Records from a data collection
Segment Open
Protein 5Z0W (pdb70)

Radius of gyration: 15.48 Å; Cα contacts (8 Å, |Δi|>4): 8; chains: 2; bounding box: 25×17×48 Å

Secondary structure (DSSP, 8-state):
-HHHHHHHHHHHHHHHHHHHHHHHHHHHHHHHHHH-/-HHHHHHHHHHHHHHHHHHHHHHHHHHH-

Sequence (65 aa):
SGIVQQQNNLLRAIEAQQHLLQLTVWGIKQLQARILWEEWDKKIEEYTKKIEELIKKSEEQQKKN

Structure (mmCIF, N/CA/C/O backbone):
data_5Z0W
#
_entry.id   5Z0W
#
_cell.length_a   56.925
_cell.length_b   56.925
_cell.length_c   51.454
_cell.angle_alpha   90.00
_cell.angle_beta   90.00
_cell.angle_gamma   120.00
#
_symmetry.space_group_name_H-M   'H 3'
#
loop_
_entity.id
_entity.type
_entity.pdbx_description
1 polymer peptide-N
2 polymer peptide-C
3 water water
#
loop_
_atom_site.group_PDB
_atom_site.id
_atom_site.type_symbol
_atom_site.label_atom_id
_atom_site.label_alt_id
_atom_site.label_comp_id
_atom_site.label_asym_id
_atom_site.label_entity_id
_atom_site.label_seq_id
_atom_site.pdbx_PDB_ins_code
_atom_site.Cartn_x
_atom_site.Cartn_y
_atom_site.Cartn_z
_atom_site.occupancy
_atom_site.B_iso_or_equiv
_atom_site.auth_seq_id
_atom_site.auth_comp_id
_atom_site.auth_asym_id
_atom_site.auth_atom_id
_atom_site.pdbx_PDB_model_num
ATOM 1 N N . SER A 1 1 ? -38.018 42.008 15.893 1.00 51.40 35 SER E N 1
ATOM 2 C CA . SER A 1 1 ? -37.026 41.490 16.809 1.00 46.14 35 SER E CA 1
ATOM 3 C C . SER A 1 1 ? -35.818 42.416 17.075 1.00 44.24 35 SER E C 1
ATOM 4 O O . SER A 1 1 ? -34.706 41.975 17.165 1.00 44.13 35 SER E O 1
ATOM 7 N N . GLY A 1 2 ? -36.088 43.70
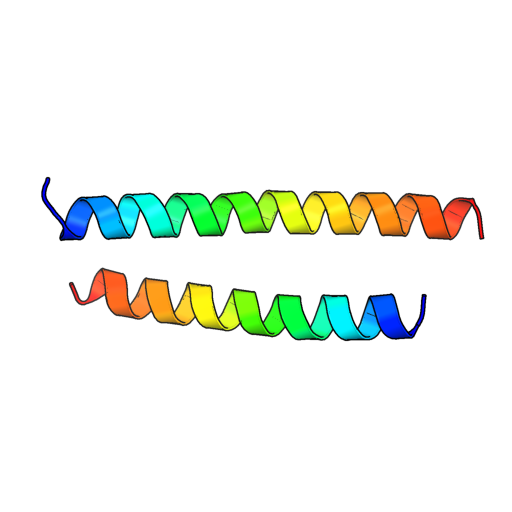0 17.195 1.00 42.73 36 GLY E N 1
ATOM 8 C CA . GLY A 1 2 ? -35.149 44.703 17.660 1.00 41.26 36 GLY E CA 1
ATOM 9 C C . GLY A 1 2 ? -34.199 45.227 16.601 1.00 42.90 36 GLY E C 1
ATOM 10 O O . GLY A 1 2 ? -34.297 44.938 15.399 1.00 35.65 36 GLY E O 1
ATOM 11 N N . ILE A 1 3 ? -33.239 46.021 17.084 1.00 37.42 37 ILE E N 1
ATOM 12 C CA . ILE A 1 3 ? -32.246 46.634 16.205 1.00 37.60 37 ILE E CA 1
ATOM 13 C C . ILE A 1 3 ? -31.401 45.573 15.505 1.00 39.40 37 ILE E C 1
ATOM 14 O O . ILE A 1 3 ? -31.069 45.706 14.315 1.00 39.39 37 ILE E O 1
ATOM 19 N N . VAL A 1 4 ? -31.047 44.498 16.213 1.00 35.93 38 VAL E N 1
ATOM 20 C CA . VAL A 1 4 ? -30.207 43.467 15.599 1.00 31.86 38 VAL E CA 1
ATOM 21 C C . VAL A 1 4 ? -30.942 42.795 14.448 1.00 35.17 38 VAL E C 1
ATOM 22 O O . VAL A 1 4 ? -30.355 42.541 13.386 1.00 36.42 38 VAL E O 1
ATOM 26 N N . GLN A 1 5 ? -32.237 42.501 14.627 1.00 35.51 39 GLN E N 1
ATOM 27 C CA . GLN A 1 5 ? -32.976 41.898 13.529 1.00 41.65 39 GLN E CA 1
ATOM 28 C C . GLN A 1 5 ? -33.076 42.870 12.368 1.00 36.66 39 GLN E C 1
ATOM 29 O O . GLN A 1 5 ? -32.953 42.469 11.212 1.00 34.84 39 GLN E O 1
ATOM 35 N N . GLN A 1 6 ? -33.267 44.162 12.657 1.00 39.25 40 GLN E N 1
ATOM 36 C CA . GLN A 1 6 ? -33.381 45.124 11.566 1.00 38.01 40 GLN E CA 1
ATOM 37 C C . GLN A 1 6 ? -32.074 45.261 10.793 1.00 38.19 40 GLN E C 1
ATOM 38 O O . GLN A 1 6 ? -32.096 45.508 9.581 1.00 34.23 40 GLN E O 1
ATOM 44 N N . GLN A 1 7 ? -30.934 45.088 11.461 1.00 36.77 41 GLN E N 1
ATOM 45 C CA . GLN A 1 7 ? -29.656 45.090 10.758 1.00 35.03 41 GLN E CA 1
ATOM 46 C C . GLN A 1 7 ? -29.523 43.897 9.822 1.00 36.53 41 GLN E C 1
ATOM 47 O O . GLN A 1 7 ? -29.052 44.043 8.683 1.00 36.29 41 GLN E O 1
ATOM 53 N N . ASN A 1 8 ? -29.922 42.701 10.269 1.00 37.93 42 ASN E N 1
ATOM 54 C CA . ASN A 1 8 ? -29.933 41.587 9.324 1.00 35.68 42 ASN E CA 1
ATOM 55 C C . ASN A 1 8 ? -30.914 41.850 8.181 1.00 37.31 42 ASN E C 1
ATOM 56 O O . ASN A 1 8 ? -30.616 41.525 7.022 1.00 34.63 42 ASN E O 1
ATOM 61 N N . ASN A 1 9 ? -32.076 42.451 8.484 1.00 33.59 43 ASN E N 1
ATOM 62 C CA . ASN A 1 9 ? -33.016 42.809 7.422 1.00 39.34 43 ASN E CA 1
ATOM 63 C C . ASN A 1 9 ? -32.316 43.642 6.353 1.00 38.93 43 ASN E C 1
ATOM 64 O O . ASN A 1 9 ? -32.424 43.360 5.157 1.00 34.61 43 ASN E O 1
ATOM 69 N N . LEU A 1 10 ? -31.570 44.669 6.777 1.00 40.31 44 LEU E N 1
ATOM 70 C CA . LEU A 1 10 ? -30.993 45.605 5.815 1.00 37.92 44 LEU E CA 1
ATOM 71 C C . LEU A 1 10 ? -29.826 44.985 5.057 1.00 36.82 44 LEU E C 1
ATOM 72 O O . LEU A 1 10 ? -29.659 45.235 3.857 1.00 33.02 44 LEU E O 1
ATOM 77 N N . LEU A 1 11 ? -29.005 44.174 5.734 1.00 31.
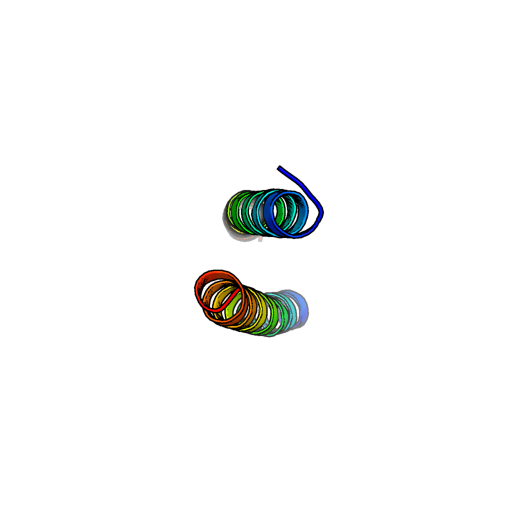94 45 LEU E N 1
ATOM 78 C CA . LEU A 1 11 ? -27.921 43.480 5.040 1.00 35.44 45 LEU E CA 1
ATOM 79 C C . LEU A 1 11 ? -28.451 42.567 3.937 1.00 37.44 45 LEU E C 1
ATOM 80 O O . LEU A 1 11 ? -27.857 42.473 2.850 1.00 31.31 45 LEU E O 1
ATOM 85 N N . ARG A 1 12 ? -29.531 41.834 4.223 1.00 32.55 46 ARG E N 1
ATOM 86 C CA . ARG A 1 12 ? -30.140 40.991 3.201 1.00 39.25 46 ARG E CA 1
ATOM 87 C C . ARG A 1 12 ? -30.687 41.823 2.049 1.00 30.38 46 ARG E C 1
ATOM 88 O O . ARG A 1 12 ? -30.626 41.395 0.894 1.00 32.51 46 ARG E O 1
ATOM 96 N N . ALA A 1 13 ? -31.267 42.990 2.342 1.00 33.44 47 ALA E N 1
A
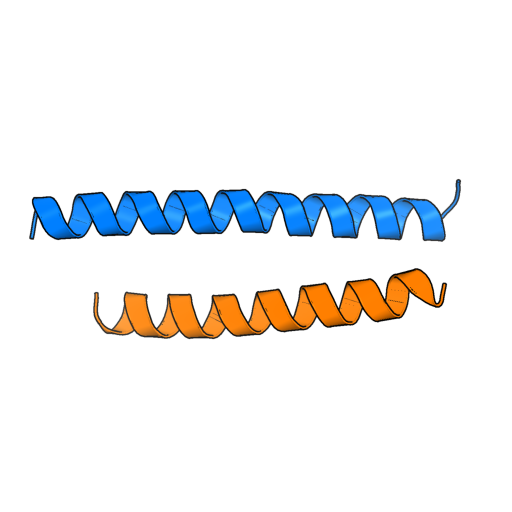TOM 97 C CA . ALA A 1 13 ? -31.756 43.832 1.254 1.00 31.67 47 ALA E CA 1
ATOM 98 C C . ALA A 1 13 ? -30.609 44.318 0.389 1.00 32.32 47 ALA E C 1
ATOM 99 O O . ALA A 1 13 ? -30.725 44.342 -0.842 1.00 29.31 47 ALA E O 1
ATOM 101 N N . ILE A 1 14 ? -29.496 44.712 1.016 1.00 28.89 48 ILE E N 1
ATOM 102 C CA . ILE A 1 14 ? -28.325 45.183 0.270 1.00 35.09 48 ILE E CA 1
ATOM 103 C C . ILE A 1 14 ? -27.748 44.074 -0.598 1.00 34.25 48 ILE E C 1
ATOM 104 O O . ILE A 1 14 ? -27.437 44.276 -1.795 1.00 30.00 48 ILE E O 1
ATOM 109 N N . GLU A 1 15 ? -27.623 42.878 -0.024 1.00 29.59 49 GLU E N 1
ATOM 110 C CA . GLU A 1 15 ? -27.087 41.737 -0.764 1.00 33.04 49 GLU E CA 1
ATOM 111 C C . GLU A 1 15 ? -27.935 41.410 -1.992 1.00 32.50 49 GLU E C 1
ATOM 112 O O . GLU A 1 15 ? -27.404 41.116 -3.069 1.00 33.86 49 GLU E O 1
ATOM 118 N N . ALA A 1 16 ? -29.258 41.446 -1.849 1.00 32.16 50 ALA E N 1
ATOM 119 C CA . ALA A 1 16 ? -30.119 41.140 -2.979 1.00 35.38 50 ALA E CA 1
ATOM 120 C C . ALA A 1 16 ? -30.098 42.256 -4.022 1.00 37.50 50 ALA E C 1
ATOM 121 O O . ALA A 1 16 ? -30.156 41.979 -5.227 1.00 33.17 50 ALA E O 1
ATOM 123 N N . GLN A 1 17 ? -30.033 43.517 -3.580 1.00 36.51 51 GLN E N 1
ATOM 124 C CA . GLN A 1 17 ? -29.804 44.622 -4.505 1.00 33.09 51 GLN E CA 1
ATOM 125 C C . GLN A 1 17 ? -28.497 44.460 -5.272 1.00 31.97 51 GLN E C 1
ATOM 126 O O . GLN A 1 17 ? -28.416 44.846 -6.450 1.00 31.84 51 GLN E O 1
ATOM 132 N N . GLN A 1 18 ? -27.474 43.877 -4.644 1.00 27.40 52 GLN E N 1
ATOM 133 C CA . GLN A 1 18 ? -26.221 43.650 -5.356 1.00 32.31 52 GLN E CA 1
ATOM 134 C C . GLN A 1 18 ? -26.380 42.616 -6.465 1.00 31.26 52 GLN E C 1
ATOM 135 O O . GLN A 1 18 ? -25.781 42.757 -7.540 1.00 32.02 52 GLN E O 1
ATOM 141 N N . HIS A 1 19 ? -27.163 41.560 -6.223 1.00 32.33 53 HIS E N 1
ATOM 142 C CA . HIS A 1 19 ? -27.458 40.615 -7.295 1.00 32.64 53 HIS E CA 1
ATOM 143 C C . HIS A 1 19 ? -28.165 41.310 -8.453 1.00 35.01 53 HIS E C 1
ATOM 144 O O . HIS A 1 19 ? -27.827 41.074 -9.622 1.00 30.24 53 HIS E O 1
ATOM 151 N N . LEU A 1 20 ? -29.145 42.175 -8.145 1.00 31.48 54 LEU E N 1
ATOM 152 C CA . LEU A 1 20 ? -29.818 42.948 -9.187 1.00 36.26 54 LEU E CA 1
ATOM 153 C C . LEU A 1 20 ? -28.827 43.824 -9.923 1.00 32.98 54 LEU E C 1
ATOM 154 O O . LEU A 1 20 ? -28.834 43.894 -11.161 1.00 32.45 54 LEU E O 1
ATOM 159 N N . LEU A 1 21 ? -27.934 44.465 -9.172 1.00 26.62 55 LEU E N 1
ATOM 160 C CA . LEU A 1 21 ? -26.951 45.346 -9.781 1.00 31.05 55 LEU E CA 1
ATOM 161 C C . LEU A 1 
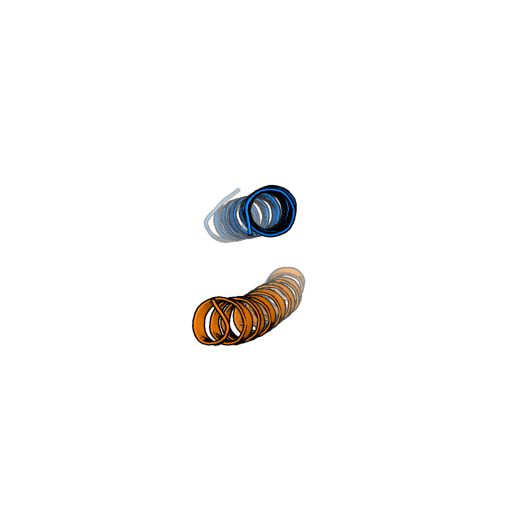21 ? -26.062 44.598 -10.762 1.00 28.55 55 LEU E C 1
ATOM 162 O O . LEU A 1 21 ? -25.793 45.099 -11.859 1.00 30.33 55 LEU E O 1
ATOM 167 N N . GLN A 1 22 ? -25.611 43.389 -10.403 1.00 32.74 56 GLN E N
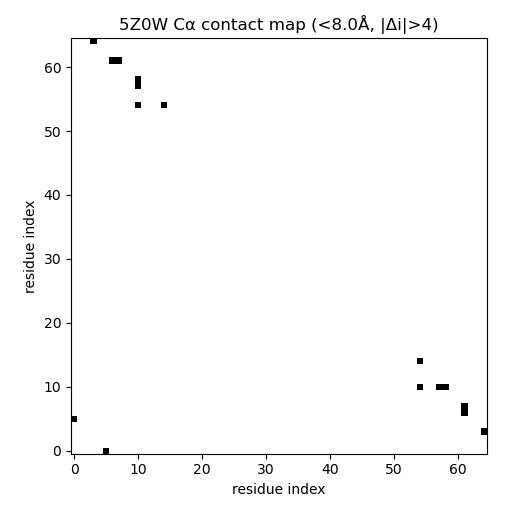 1
ATOM 168 C CA . GLN A 1 22 ? -24.754 42.636 -11.321 1.00 33.09 56 GLN E CA 1
ATOM 169 C C . GLN A 1 22 ? -25.518 42.154 -12.555 1.00 29.06 56 GLN E C 1
ATOM 170 O O . GLN A 1 22 ? -24.923 42.017 -13.631 1.00 26.31 56 GLN E O 1
ATOM 176 N N . LEU A 1 23 ? -26.819 41.875 -12.415 1.00 28.07 57 LEU E N 1
ATOM 177 C CA . LEU A 1 23 ? -27.640 41.568 -13.582 1.00 31.00 57 LEU E CA 1
ATOM 178 C C . LEU A 1 23 ? -27.766 42.775 -14.499 1.00 28.24 57 LEU E C 1
ATOM 179 O O . LEU A 1 23 ? -27.729 42.636 -15.736 1.00 30.30 57 LEU E O 1
ATOM 184 N N . THR A 1 24 ? -27.942 43.969 -13.932 1.00 25.41 58 THR E N 1
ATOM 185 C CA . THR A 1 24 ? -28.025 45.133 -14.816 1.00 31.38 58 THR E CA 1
Segment Closed
Return exactly, and only, the lines above starting at the line that contains "Radius of gyration: 15.48" and ending at the line that contains "ATOM 4 O O .".

Radius of gyration: 15.48 Å; Cα contacts (8 Å, |Δi|>4): 8; chains: 2; bounding box: 25×17×48 Å

Secondary structure (DSSP, 8-state):
-HHHHHHHHHHHHHHHHHHHHHHHHHHHHHHHHHH-/-HHHHHHHHHHHHHHHHHHHHHHHHHHH-

Sequence (65 aa):
SGIVQQQNNLLRAIEAQQHLLQLTVWGIKQLQARILWEEWDKKIEEYTKKIEELIKKSEEQQKKN

Structure (mmCIF, N/CA/C/O backbone):
data_5Z0W
#
_entry.id   5Z0W
#
_cell.length_a   56.925
_cell.length_b   56.925
_cell.length_c   51.454
_cell.angle_alpha   90.00
_cell.angle_beta   90.00
_cell.angle_gamma   120.00
#
_symmetry.space_group_name_H-M   'H 3'
#
loop_
_entity.id
_entity.type
_entity.pdbx_description
1 polymer peptide-N
2 polymer peptide-C
3 water water
#
loop_
_atom_site.group_PDB
_atom_site.id
_atom_site.type_symbol
_atom_site.label_atom_id
_atom_site.label_alt_id
_atom_site.label_comp_id
_atom_site.label_asym_id
_atom_site.label_entity_id
_atom_site.label_seq_id
_atom_site.pdbx_PDB_ins_code
_atom_site.Cartn_x
_atom_site.Cartn_y
_atom_site.Cartn_z
_atom_site.occupancy
_atom_site.B_iso_or_equiv
_atom_site.auth_seq_id
_atom_site.auth_comp_id
_atom_site.auth_asym_id
_atom_site.auth_atom_id
_atom_site.pdbx_PDB_model_num
ATOM 1 N N . SER A 1 1 ? -38.018 42.008 15.893 1.00 51.40 35 SER E N 1
ATOM 2 C CA . SER A 1 1 ? -37.026 41.490 16.809 1.00 46.14 35 SER E CA 1
ATOM 3 C C . SER A 1 1 ? -35.818 42.416 17.075 1.00 44.24 35 SER E C 1
ATOM 4 O O . SER A 1 1 ? -34.706 41.975 17.165 1.00 44.13 35 SER E O 1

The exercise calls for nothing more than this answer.